Trauma triggers in PTSD often resemble or directly relate to the original traumatic event. For example, a combat veteran may be triggered by loud noises or crowded places that remind them of the battlefield. The triggers can overwhelm the person, leading to hypervigilance, heightened anxiety, and a desire to avoid situations that might cause similar responses.
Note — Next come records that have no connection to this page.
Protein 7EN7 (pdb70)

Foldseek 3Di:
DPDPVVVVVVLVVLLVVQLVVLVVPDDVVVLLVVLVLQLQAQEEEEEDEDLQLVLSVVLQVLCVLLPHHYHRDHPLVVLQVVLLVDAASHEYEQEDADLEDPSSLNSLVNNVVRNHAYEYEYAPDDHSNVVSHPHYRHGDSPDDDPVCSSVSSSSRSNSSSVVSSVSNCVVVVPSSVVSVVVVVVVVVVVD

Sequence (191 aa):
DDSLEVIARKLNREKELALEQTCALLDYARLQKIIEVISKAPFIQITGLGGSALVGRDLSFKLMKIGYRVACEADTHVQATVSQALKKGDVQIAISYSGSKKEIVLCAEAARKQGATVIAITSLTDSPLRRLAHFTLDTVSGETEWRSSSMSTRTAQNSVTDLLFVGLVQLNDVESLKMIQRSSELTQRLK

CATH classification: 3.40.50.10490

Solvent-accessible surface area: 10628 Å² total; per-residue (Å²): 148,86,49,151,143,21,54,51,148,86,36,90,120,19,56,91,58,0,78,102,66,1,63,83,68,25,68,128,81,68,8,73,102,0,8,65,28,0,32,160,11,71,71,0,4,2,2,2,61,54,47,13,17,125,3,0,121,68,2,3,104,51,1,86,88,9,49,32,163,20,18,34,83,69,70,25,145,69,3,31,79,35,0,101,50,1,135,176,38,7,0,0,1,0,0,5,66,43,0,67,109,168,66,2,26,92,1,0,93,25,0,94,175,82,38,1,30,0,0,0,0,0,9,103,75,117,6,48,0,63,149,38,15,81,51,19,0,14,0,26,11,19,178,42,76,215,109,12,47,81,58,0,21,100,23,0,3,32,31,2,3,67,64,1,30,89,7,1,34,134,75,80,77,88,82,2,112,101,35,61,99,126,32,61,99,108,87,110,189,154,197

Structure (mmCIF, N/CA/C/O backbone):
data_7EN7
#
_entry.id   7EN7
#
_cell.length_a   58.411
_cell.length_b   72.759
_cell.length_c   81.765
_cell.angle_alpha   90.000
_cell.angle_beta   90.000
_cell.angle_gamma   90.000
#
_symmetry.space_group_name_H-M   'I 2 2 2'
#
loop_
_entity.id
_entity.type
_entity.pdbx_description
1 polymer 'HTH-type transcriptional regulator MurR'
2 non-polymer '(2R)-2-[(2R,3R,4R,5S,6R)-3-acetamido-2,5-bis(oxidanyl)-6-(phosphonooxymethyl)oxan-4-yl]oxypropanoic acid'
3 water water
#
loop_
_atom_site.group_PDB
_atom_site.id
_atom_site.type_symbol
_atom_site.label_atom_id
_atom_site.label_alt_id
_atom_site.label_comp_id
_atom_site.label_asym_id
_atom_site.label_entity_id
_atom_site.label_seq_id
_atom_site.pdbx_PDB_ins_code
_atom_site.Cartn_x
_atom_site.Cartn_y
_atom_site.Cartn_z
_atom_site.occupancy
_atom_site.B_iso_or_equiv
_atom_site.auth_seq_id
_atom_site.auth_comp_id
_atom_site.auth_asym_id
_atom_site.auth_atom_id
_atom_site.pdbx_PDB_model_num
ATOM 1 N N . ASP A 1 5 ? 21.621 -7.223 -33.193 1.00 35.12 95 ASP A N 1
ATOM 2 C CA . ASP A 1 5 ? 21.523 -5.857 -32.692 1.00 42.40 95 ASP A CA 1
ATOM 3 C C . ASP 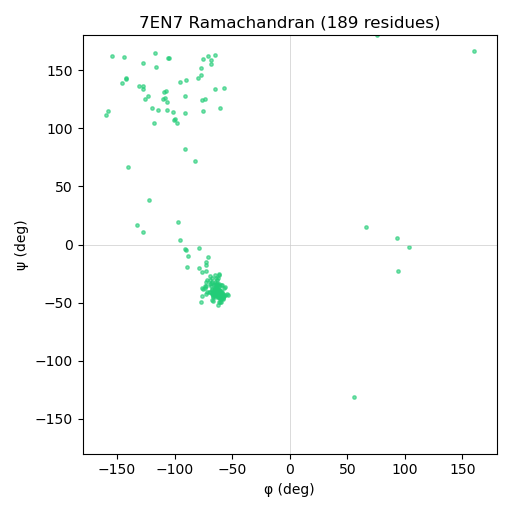A 1 5 ? 20.521 -5.783 -31.549 1.00 27.73 95 ASP A C 1
ATOM 4 O O . ASP A 1 5 ? 19.335 -6.050 -31.730 1.00 31.21 95 ASP A O 1
ATOM 9 N N . ASP A 1 6 ? 21.011 -5.418 -30.369 1.00 21.26 96 ASP A N 1
ATOM 10 C CA . ASP A 1 6 ? 20.205 -5.303 -29.162 1.00 18.63 96 ASP A CA 1
ATOM 11 C C . ASP A 1 6 ? 20.294 -3.891 -28.590 1.00 18.04 96 ASP A C 1
ATOM 12 O O . ASP A 1 6 ? 20.339 -3.691 -27.373 1.00 18.82 96 ASP A O 1
ATOM 17 N N . SER A 1 7 ? 20.329 -2.892 -29.470 1.00 17.43 97 SER A N 1
ATOM 18 C CA . SER A 1 7 ? 20.381 -1.508 -29.024 1.00 16.97 97 SER A CA 1
ATOM 19 C C . SER A 1 7 ? 19.065 -1.116 -28.364 1.00 14.22 97 SER A C 1
ATOM 20 O O . SER A 1 7 ? 18.019 -1.731 -28.580 1.00 14.38 97 SER A O 1
ATOM 23 N N . LEU A 1 8 ? 19.126 -0.064 -27.542 1.00 15.52 98 LEU A N 1
ATOM 24 C CA . LEU A 1 8 ? 17.920 0.415 -26.878 1.00 13.71 98 LEU A CA 1
ATOM 25 C C . LEU A 1 8 ? 16.846 0.825 -27.878 1.00 13.20 98 LEU A C 1
ATOM 26 O O . LEU A 1 8 ? 15.657 0.640 -27.618 1.00 13.42 98 LEU A O 1
ATOM 31 N N . GLU A 1 9 ? 17.239 1.385 -29.022 1.00 14.68 99 GLU A N 1
ATOM 32 C CA . GLU A 1 9 ? 16.247 1.765 -30.024 1.00 16.11 99 GLU A CA 1
ATOM 33 C C . GLU A 1 9 ? 15.538 0.540 -30.589 1.00 14.09 99 GLU A C 1
ATOM 34 O O . GLU A 1 9 ? 14.319 0.559 -30.794 1.00 14.91 99 GLU A O 1
ATOM 40 N N . VAL A 1 10 ? 16.289 -0.531 -30.856 1.00 14.61 100 VAL A N 1
ATOM 41 C CA . VAL A 1 10 ? 15.679 -1.774 -31.324 1.00 15.05 100 VAL A CA 1
ATOM 42 C C . VAL A 1 10 ? 14.767 -2.361 -30.253 1.00 13.68 100 VAL A C 1
ATOM 43 O O . VAL A 1 10 ? 13.661 -2.834 -30.547 1.00 14.23 100 VAL A O 1
ATOM 47 N N . ILE A 1 11 ? 15.216 -2.335 -28.997 1.00 13.25 101 ILE A N 1
ATOM 48 C CA . ILE A 1 11 ? 14.409 -2.843 -27.888 1.00 12.26 101 ILE A CA 1
ATOM 49 C C . ILE A 1 11 ? 13.095 -2.080 -27.789 1.00 12.34 101 ILE A C 1
ATOM 50 O O . ILE A 1 11 ? 12.021 -2.675 -27.655 1.00 12.82 101 ILE A O 1
ATOM 55 N N . ALA A 1 12 ? 13.163 -0.748 -27.855 1.00 13.07 102 ALA A N 1
ATOM 56 C CA . ALA A 1 12 ? 11.954 0.061 -27.742 1.00 12.52 102 ALA A CA 1
ATOM 57 C C . ALA A 1 12 ? 10.988 -0.234 -28.879 1.00 13.70 102 ALA A C 1
ATOM 58 O O . ALA A 1 12 ? 9.779 -0.369 -28.659 1.00 14.48 102 ALA A O 1
ATOM 60 N N . ARG A 1 13 ? 11.508 -0.350 -30.098 1.00 15.16 103 ARG A N 1
ATOM 61 C CA . ARG A 1 13 ? 10.665 -0.644 -31.252 1.00 17.86 103 ARG A CA 1
ATOM 62 C C . ARG A 1 13 ? 9.978 -1.995 -31.098 1.00 15.98 103 ARG A C 1
ATOM 63 O O . ARG A 1 13 ? 8.770 -2.124 -31.337 1.00 17.34 103 ARG A O 1
ATOM 71 N N . LYS A 1 14 ? 10.733 -3.013 -30.679 1.00 16.22 104 LYS A N 1
ATOM 72 C CA . LYS A 1 14 ? 10.162 -4.348 -30.532 1.00 16.03 104 LYS A CA 1
ATOM 73 C C . LYS A 1 14 ? 9.141 -4.384 -29.404 1.00 15.87 104 LYS A C 1
ATOM 74 O O . LYS A 1 14 ? 8.110 -5.062 -29.511 1.00 16.13 104 LYS A O 1
ATOM 80 N N . LEU A 1 15 ? 9.414 -3.669 -28.312 1.00 14.33 105 LEU A N 1
ATOM 81 C CA . LEU A 1 15 ? 8.490 -3.658 -27.187 1.00 13.40 105 LEU A CA 1
ATOM 82 C C . LEU A 1 15 ? 7.184 -2.962 -27.547 1.00 11.17 105 LEU A C 1
ATOM 83 O O . LEU A 1 15 ? 6.105 -3.428 -27.166 1.00 13.05 105 LEU A O 1
ATOM 88 N N . ASN A 1 16 ? 7.256 -1.838 -28.265 1.00 12.92 106 ASN A N 1
ATOM 89 C CA . ASN A 1 16 ? 6.028 -1.171 -28.689 1.00 12.55 106 ASN A CA 1
ATOM 90 C C . ASN A 1 16 ? 5.191 -2.075 -29.581 1.00 13.23 106 ASN A C 1
ATOM 91 O O . ASN A 1 16 ? 3.961 -2.122 -29.450 1.00 13.54 106 ASN A O 1
ATOM 96 N N . ARG A 1 17 ? 5.836 -2.808 -30.489 1.00 14.02 107 ARG A N 1
ATOM 97 C CA . ARG A 1 17 ? 5.099 -3.729 -31.345 1.00 15.45 107 ARG A CA 1
ATOM 98 C C . ARG A 1 17 ? 4.487 -4.863 -30.533 1.00 14.19 107 ARG A C 1
ATOM 99 O O . ARG A 1 17 ? 3.348 -5.274 -30.788 1.00 15.19 107 ARG A O 1
ATOM 107 N N . GLU A 1 18 ? 5.235 -5.385 -29.557 1.00 13.74 108 GLU A N 1
ATOM 108 C CA . GLU A 1 18 ? 4.709 -6.410 -28.661 1.00 14.30 108 GLU A CA 1
ATOM 109 C C . GLU A 1 18 ? 3.455 -5.925 -27.943 1.00 13.08 108 GLU A C 1
ATOM 110 O O . GLU A 1 18 ? 2.458 -6.655 -27.843 1.00 14.17 108 GLU A O 1
ATOM 116 N N . LYS A 1 19 ? 3.479 -4.692 -27.440 1.00 11.87 109 LYS A N 1
ATOM 117 C CA . LYS A 1 19 ? 2.308 -4.136 -26.774 1.00 11.62 109 LYS A CA 1
ATOM 118 C C . LYS A 1 19 ? 1.153 -3.931 -27.745 1.00 11.81 109 LYS A C 1
ATOM 119 O O . LYS A 1 19 ? -0.003 -4.218 -27.408 1.00 12.06 109 LYS A O 1
ATOM 125 N N . GLU A 1 20 ? 1.441 -3.447 -28.958 1.00 12.59 110 GLU A N 1
ATOM 126 C CA . GLU A 1 20 ? 0.391 -3.301 -29.964 1.00 12.45 110 GLU A CA 1
ATOM 127 C C . GLU A 1 20 ? -0.292 -4.633 -30.244 1.00 13.62 110 GLU A C 1
ATOM 128 O O . GLU A 1 20 ? -1.524 -4.700 -30.359 1.00 13.89 110 GLU A O 1
ATOM 134 N N . LEU A 1 21 ? 0.495 -5.704 -30.355 1.00 12.53 111 LEU A N 1
ATOM 135 C CA . LEU A 1 21 ? -0.066 -7.020 -30.641 1.00 15.02 111 LEU A CA 1
ATOM 136 C C . LEU A 1 21 ? -0.886 -7.542 -29.466 1.00 13.96 111 LEU A C 1
ATOM 137 O O . LEU A 1 21 ? -1.908 -8.212 -29.666 1.00 15.34 111 LEU A O 1
ATOM 142 N N . ALA A 1 22 ? -0.461 -7.245 -28.235 1.00 12.76 112 ALA A N 1
ATOM 143 C CA . ALA A 1 22 ? -1.249 -7.638 -27.073 1.00 12.09 112 ALA A CA 1
ATOM 144 C C . ALA A 1 22 ? -2.591 -6.921 -27.051 1.00 10.98 112 ALA A C 1
ATOM 145 O O . ALA A 1 22 ? -3.623 -7.536 -26.755 1.00 12.27 112 ALA A O 1
ATOM 147 N N . LEU A 1 23 ? -2.597 -5.620 -27.356 1.00 11.11 113 LEU A N 1
ATOM 148 C CA . LEU A 1 23 ? -3.849 -4.877 -27.434 1.00 12.10 113 LEU A CA 1
ATOM 149 C C . LEU A 1 23 ? -4.753 -5.467 -28.504 1.00 13.91 113 LEU A C 1
ATOM 150 O O . LEU A 1 23 ? -5.956 -5.666 -28.285 1.00 13.08 113 LEU A O 1
ATOM 155 N N . GLU A 1 24 ? -4.176 -5.767 -29.669 1.00 13.08 114 GLU A N 1
ATOM 156 C CA . GLU A 1 24 ? -4.949 -6.264 -30.801 1.00 14.49 114 GLU A CA 1
ATOM 157 C C . GLU A 1 24 ? -5.525 -7.642 -30.513 1.00 12.66 114 GLU A C 1
ATOM 158 O O . GLU A 1 24 ? -6.712 -7.897 -30.757 1.00 15.71 114 GLU A O 1
ATOM 164 N N . GLN A 1 25 ? -4.689 -8.558 -30.025 1.00 13.60 115 GLN A N 1
ATOM 165 C CA . GLN A 1 25 ? -5.147 -9.926 -29.812 1.00 13.19 115 GLN A CA 1
ATOM 166 C C . GLN A 1 25 ? -6.143 -10.015 -28.664 1.00 11.78 115 GLN A C 1
ATOM 167 O O . GLN A 1 25 ? -7.078 -10.821 -28.718 1.00 13.92 115 GLN A O 1
ATOM 173 N N . THR A 1 26 ? -5.975 -9.186 -27.636 1.00 10.79 116 THR A N 1
ATOM 174 C CA . THR A 1 26 ? -6.957 -9.142 -26.560 1.00 10.42 116 THR A CA 1
ATOM 175 C C . THR A 1 26 ? -8.283 -8.591 -27.066 1.00 11.74 116 THR A C 1
ATOM 176 O O . THR A 1 26 ? -9.350 -9.160 -26.789 1.00 11.57 116 THR A O 1
ATOM 180 N N . CYS A 1 27 ? -8.226 -7.513 -27.850 1.00 13.84 117 CYS A N 1
ATOM 181 C CA . CYS A 1 27 ? -9.434 -6.890 -28.375 1.00 15.03 117 CYS A CA 1
ATOM 182 C C . CYS A 1 27 ? -10.185 -7.847 -29.286 1.00 12.74 117 CYS A C 1
ATOM 183 O O . CYS A 1 27 ? -11.423 -7.891 -29.280 1.00 15.59 117 CYS A O 1
ATOM 186 N N . ALA A 1 28 ? -9.447 -8.637 -30.060 1.00 14.24 118 ALA A N 1
ATOM 187 C CA . ALA A 1 28 ? -10.061 -9.543 -31.019 1.00 16.44 118 ALA A CA 1
ATOM 188 C C . ALA A 1 28 ? -10.966 -10.576 -30.356 1.00 14.07 118 ALA A C 1
ATOM 189 O O . ALA A 1 28 ? -11.890 -11.076 -31.007 1.00 16.73 118 ALA A O 1
ATOM 191 N N . LEU A 1 29 ? -10.738 -10.909 -29.084 1.00 12.72 119 LEU A N 1
ATOM 192 C CA . LEU A 1 29 ? -11.522 -11.943 -28.417 1.00 12.75 119 LEU A CA 1
ATOM 193 C C . LEU A 1 29 ? -12.789 -11.420 -27.760 1.00 12.62 119 LEU A C 1
ATOM 194 O O . LEU A 1 29 ? -13.616 -12.225 -27.321 1.00 15.22 119 LEU A O 1
ATOM 199 N N . LEU A 1 30 ? -12.959 -10.106 -27.669 1.00 12.45 120 LEU A N 1
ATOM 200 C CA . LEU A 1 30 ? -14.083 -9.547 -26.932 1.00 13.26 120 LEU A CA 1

Childhood CPTSD: Complex Layers of Triggers
People with CPTSD experienced repeated and prolonged traumatic experiences during childhood and adolescence such as neglect, abuse, or witnessing domestic violence. The events they experienced may have been repeated across different developmental stages and may have started before they had any verbal or conscious memories. Unlike PTSD, here is no ‘before’ in CPTSD. Family dysfunction, or a relationship with their abuser, is often the person’s normal experience. Additionally, unlike PTSD, CPTSD is characterized by a broader range of symptoms that include emotional, relationship difficulties, and sometimes even difficulty knowing who they are. In CPTSD, people may have emotional, scent, or even touch memories and non-visual flashbacks, but not always be able to connect those specific memories of the experiences that caused them. They can have strong emotions triggered, seemingly mysteriously, by sounds, sensations, emotions, locations, or stressful situations in relationships. Often my clients have memories of specific instances of abuse or neglect, but non-specific trauma triggers that cause feelings of abandonment, betrayal, or powerlessness can be really confusing. They can feel checked out, dissociated, or hijacked by familiar feelings of “it’s happening again,” even though they aren’t sure what “it’ is. The people I work with often struggle with feeling safe, emotional regulation, self-esteem, trust, and forming secure relationships.
How Counseling Can Help
These challenges can make parenting hard, especially when you are working to break generational and family patterns. Until my clients enter therapy, they may not even know what has been happening. But, they do know they don’t want to be emotionally reactive, anxious, or angry anymore. The moms I work with want to make sure that they parent by example and that their kids grow up in a safe, loving, and calm environment; an environment where their kids learn the values of respect for everyone, open mindedness to new ideas, and how to take care of our planet. The good news is that you can learn tools and skills to help reduce these reactions, calm your nervous system, re-wire your neural network, and have a healthier, happier, life for yourself and your kids. Working with a counselor that provides a safe and empathetic environment, you can learn to identify when you are feeling triggered and simple effective techniques to help manage triggers. No counselor can promise complete recovery, but I’ve seen many people get better and feel more in control of their emotions and their lives.